Supplementary Materials
Figure S1: Preliminary docking of methadone with CYP3A4. (a) View from top of the heme. (b) Side view from heme. Yellow surfaces represent active site for methadone in CYP3A4; blue stick represents R-methadone and green stick represents S-methadone; heme is in thick blue stick representation.

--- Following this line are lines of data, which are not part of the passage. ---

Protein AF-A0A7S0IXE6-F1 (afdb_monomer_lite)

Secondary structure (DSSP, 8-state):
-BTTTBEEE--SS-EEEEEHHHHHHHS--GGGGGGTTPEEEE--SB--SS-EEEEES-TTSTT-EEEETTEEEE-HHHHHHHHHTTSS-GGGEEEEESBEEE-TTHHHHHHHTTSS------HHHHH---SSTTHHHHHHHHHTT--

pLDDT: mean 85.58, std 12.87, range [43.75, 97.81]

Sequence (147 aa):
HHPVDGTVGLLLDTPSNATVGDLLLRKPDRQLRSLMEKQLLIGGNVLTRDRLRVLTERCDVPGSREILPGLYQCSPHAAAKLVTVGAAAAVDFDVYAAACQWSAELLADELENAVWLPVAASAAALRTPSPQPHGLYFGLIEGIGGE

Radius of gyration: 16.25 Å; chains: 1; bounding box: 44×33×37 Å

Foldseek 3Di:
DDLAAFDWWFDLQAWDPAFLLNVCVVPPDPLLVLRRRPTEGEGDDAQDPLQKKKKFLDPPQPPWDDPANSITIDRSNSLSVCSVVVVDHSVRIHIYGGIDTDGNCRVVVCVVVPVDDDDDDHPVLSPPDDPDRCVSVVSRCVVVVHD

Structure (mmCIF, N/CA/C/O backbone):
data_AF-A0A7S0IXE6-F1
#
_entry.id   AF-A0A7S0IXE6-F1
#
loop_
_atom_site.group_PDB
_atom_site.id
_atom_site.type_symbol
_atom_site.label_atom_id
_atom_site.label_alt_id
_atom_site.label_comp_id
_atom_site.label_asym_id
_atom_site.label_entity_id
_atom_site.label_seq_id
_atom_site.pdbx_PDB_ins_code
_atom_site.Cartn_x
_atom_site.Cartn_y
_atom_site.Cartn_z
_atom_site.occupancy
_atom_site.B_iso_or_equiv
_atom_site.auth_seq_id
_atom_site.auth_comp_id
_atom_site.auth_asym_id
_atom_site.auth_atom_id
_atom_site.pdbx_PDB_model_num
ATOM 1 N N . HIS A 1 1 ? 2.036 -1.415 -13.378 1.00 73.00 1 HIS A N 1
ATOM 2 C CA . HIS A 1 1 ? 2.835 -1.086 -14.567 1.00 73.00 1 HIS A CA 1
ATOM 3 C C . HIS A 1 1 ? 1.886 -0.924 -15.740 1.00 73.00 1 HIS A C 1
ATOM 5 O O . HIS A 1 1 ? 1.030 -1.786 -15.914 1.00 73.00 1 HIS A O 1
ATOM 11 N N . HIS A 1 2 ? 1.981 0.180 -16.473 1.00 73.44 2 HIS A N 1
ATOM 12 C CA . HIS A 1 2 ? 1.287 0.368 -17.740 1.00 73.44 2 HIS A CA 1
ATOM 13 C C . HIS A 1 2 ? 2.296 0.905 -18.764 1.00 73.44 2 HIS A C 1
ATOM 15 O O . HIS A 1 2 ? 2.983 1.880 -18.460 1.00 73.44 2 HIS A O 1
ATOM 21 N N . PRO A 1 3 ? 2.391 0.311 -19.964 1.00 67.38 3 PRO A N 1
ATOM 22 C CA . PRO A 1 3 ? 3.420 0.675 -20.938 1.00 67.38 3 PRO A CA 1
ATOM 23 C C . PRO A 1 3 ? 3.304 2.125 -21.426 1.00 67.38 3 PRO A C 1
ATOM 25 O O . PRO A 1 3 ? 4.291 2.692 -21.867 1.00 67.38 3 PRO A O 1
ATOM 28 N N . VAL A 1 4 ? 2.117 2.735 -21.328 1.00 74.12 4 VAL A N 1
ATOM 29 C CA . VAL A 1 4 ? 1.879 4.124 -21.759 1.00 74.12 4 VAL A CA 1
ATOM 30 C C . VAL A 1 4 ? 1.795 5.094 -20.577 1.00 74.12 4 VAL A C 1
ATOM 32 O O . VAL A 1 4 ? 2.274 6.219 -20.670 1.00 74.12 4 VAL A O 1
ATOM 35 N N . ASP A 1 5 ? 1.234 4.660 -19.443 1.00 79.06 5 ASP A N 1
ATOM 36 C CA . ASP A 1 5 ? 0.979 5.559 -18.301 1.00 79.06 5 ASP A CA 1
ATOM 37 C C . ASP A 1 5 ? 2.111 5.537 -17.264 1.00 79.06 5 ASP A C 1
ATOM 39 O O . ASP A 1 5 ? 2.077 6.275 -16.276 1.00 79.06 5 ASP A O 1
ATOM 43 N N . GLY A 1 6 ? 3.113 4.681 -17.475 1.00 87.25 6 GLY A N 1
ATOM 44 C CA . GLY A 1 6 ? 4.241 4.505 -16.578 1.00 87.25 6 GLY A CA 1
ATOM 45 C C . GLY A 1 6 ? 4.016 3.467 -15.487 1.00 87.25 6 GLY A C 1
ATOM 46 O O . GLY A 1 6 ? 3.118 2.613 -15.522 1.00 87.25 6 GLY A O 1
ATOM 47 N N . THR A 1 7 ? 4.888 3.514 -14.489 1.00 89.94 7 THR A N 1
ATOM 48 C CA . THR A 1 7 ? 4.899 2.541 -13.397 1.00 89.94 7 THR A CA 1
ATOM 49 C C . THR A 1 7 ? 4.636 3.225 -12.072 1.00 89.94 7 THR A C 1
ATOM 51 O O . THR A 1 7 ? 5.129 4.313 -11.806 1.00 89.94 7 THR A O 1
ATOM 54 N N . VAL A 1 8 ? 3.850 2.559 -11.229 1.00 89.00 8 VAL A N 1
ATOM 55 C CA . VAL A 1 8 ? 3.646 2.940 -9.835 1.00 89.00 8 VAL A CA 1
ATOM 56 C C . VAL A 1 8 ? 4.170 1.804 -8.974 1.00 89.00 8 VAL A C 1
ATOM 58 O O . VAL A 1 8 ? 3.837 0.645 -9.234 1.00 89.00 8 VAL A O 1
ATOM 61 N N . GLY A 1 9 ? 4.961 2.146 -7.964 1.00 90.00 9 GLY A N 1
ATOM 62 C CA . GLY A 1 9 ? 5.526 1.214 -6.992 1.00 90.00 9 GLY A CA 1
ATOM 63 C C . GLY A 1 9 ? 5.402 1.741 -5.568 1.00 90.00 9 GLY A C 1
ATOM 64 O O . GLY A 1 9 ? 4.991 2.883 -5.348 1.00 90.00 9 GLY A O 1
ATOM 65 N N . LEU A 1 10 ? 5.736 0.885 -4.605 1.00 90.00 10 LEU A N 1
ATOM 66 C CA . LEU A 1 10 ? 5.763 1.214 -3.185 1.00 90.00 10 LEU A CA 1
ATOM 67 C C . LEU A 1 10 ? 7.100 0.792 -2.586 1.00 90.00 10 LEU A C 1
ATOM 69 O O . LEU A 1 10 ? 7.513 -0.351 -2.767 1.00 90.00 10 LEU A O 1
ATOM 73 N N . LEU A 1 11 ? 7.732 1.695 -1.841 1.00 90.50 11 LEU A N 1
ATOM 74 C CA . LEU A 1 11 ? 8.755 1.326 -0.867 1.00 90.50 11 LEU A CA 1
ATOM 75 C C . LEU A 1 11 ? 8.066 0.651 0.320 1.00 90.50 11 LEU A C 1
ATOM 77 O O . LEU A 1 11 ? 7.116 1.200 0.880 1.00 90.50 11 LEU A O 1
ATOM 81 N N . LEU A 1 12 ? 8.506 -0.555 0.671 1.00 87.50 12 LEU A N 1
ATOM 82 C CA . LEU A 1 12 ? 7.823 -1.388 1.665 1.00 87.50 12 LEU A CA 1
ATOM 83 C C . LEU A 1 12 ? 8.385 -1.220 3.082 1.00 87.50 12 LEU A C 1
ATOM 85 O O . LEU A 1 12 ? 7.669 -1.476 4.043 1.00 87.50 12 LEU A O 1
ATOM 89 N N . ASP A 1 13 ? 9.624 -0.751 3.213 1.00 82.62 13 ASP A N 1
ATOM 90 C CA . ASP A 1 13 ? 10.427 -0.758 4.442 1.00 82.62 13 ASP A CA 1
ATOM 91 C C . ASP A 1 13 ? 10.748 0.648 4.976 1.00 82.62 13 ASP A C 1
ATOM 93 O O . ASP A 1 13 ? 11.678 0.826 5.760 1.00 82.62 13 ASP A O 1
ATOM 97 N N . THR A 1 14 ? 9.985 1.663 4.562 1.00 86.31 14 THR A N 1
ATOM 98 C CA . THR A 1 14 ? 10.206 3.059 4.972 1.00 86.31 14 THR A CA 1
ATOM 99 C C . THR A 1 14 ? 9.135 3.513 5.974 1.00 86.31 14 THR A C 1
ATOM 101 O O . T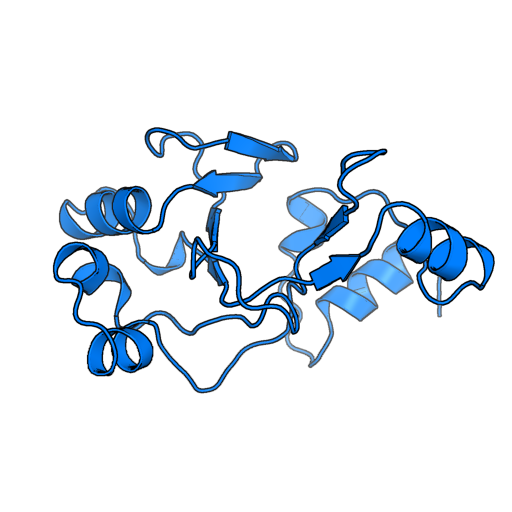HR A 1 14 ? 8.135 4.119 5.576 1.00 86.31 14 THR A O 1
ATOM 104 N N . PRO A 1 15 ? 9.286 3.228 7.282 1.00 88.25 15 PRO A N 1
ATOM 105 C CA . PRO A 1 15 ? 8.358 3.717 8.293 1.00 88.25 15 PRO A CA 1
ATOM 106 C C . PRO A 1 15 ? 8.478 5.233 8.469 1.00 88.25 15 PRO A C 1
ATOM 108 O O . PRO A 1 15 ? 9.556 5.813 8.346 1.00 88.25 15 PRO A O 1
ATOM 111 N N . SER A 1 16 ? 7.367 5.887 8.803 1.00 88.06 16 SER A N 1
ATOM 112 C CA . SER A 1 16 ? 7.361 7.292 9.216 1.00 88.06 16 SER A CA 1
ATOM 113 C C . SER A 1 16 ? 7.084 7.443 10.710 1.00 88.06 16 SER A C 1
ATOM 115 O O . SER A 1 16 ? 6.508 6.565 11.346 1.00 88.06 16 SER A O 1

Figure was generated using VMD1.8.7[30].
Figure S2: Preliminary docking of methadone with CYP2B6 and CYP2D6. (a) Superimposition of Val367 (red stick and dotted presentation) in CYP2B6 that overlapped with methadone (blue and green stick presentation). (b) Superimposition of Met374 (green stick and dotted presentation) in CYP2D6 that overlapped with methadone (blue and green stick presentation). (c) Docking conformation of R-methadone (pink stick presentation) and S-methadone (orange stick presentation) in CYP2B6 (ribbon presentation). Heme is in blue stick representation. Figure was generated using VMD1.8.7[30].
Figure S3: Schematic 2D diagrams presentation for the binding mode of R-methadone (a-i) and S-methadone (j-r) in CYP2B6, CYP2D6 and CYP3A4, respectively. Only alleles within 5 Ǻ from methadone where shown here. The Green represents hydrophobic residues and purple represents charged residues for CYP. Blue spheres and contours indicate matching regions between methadone and CYP. Orange line represents π-π and/or π-δ interactions. Figure was generated by Discovery Studio (DS; Accelerys Inc.).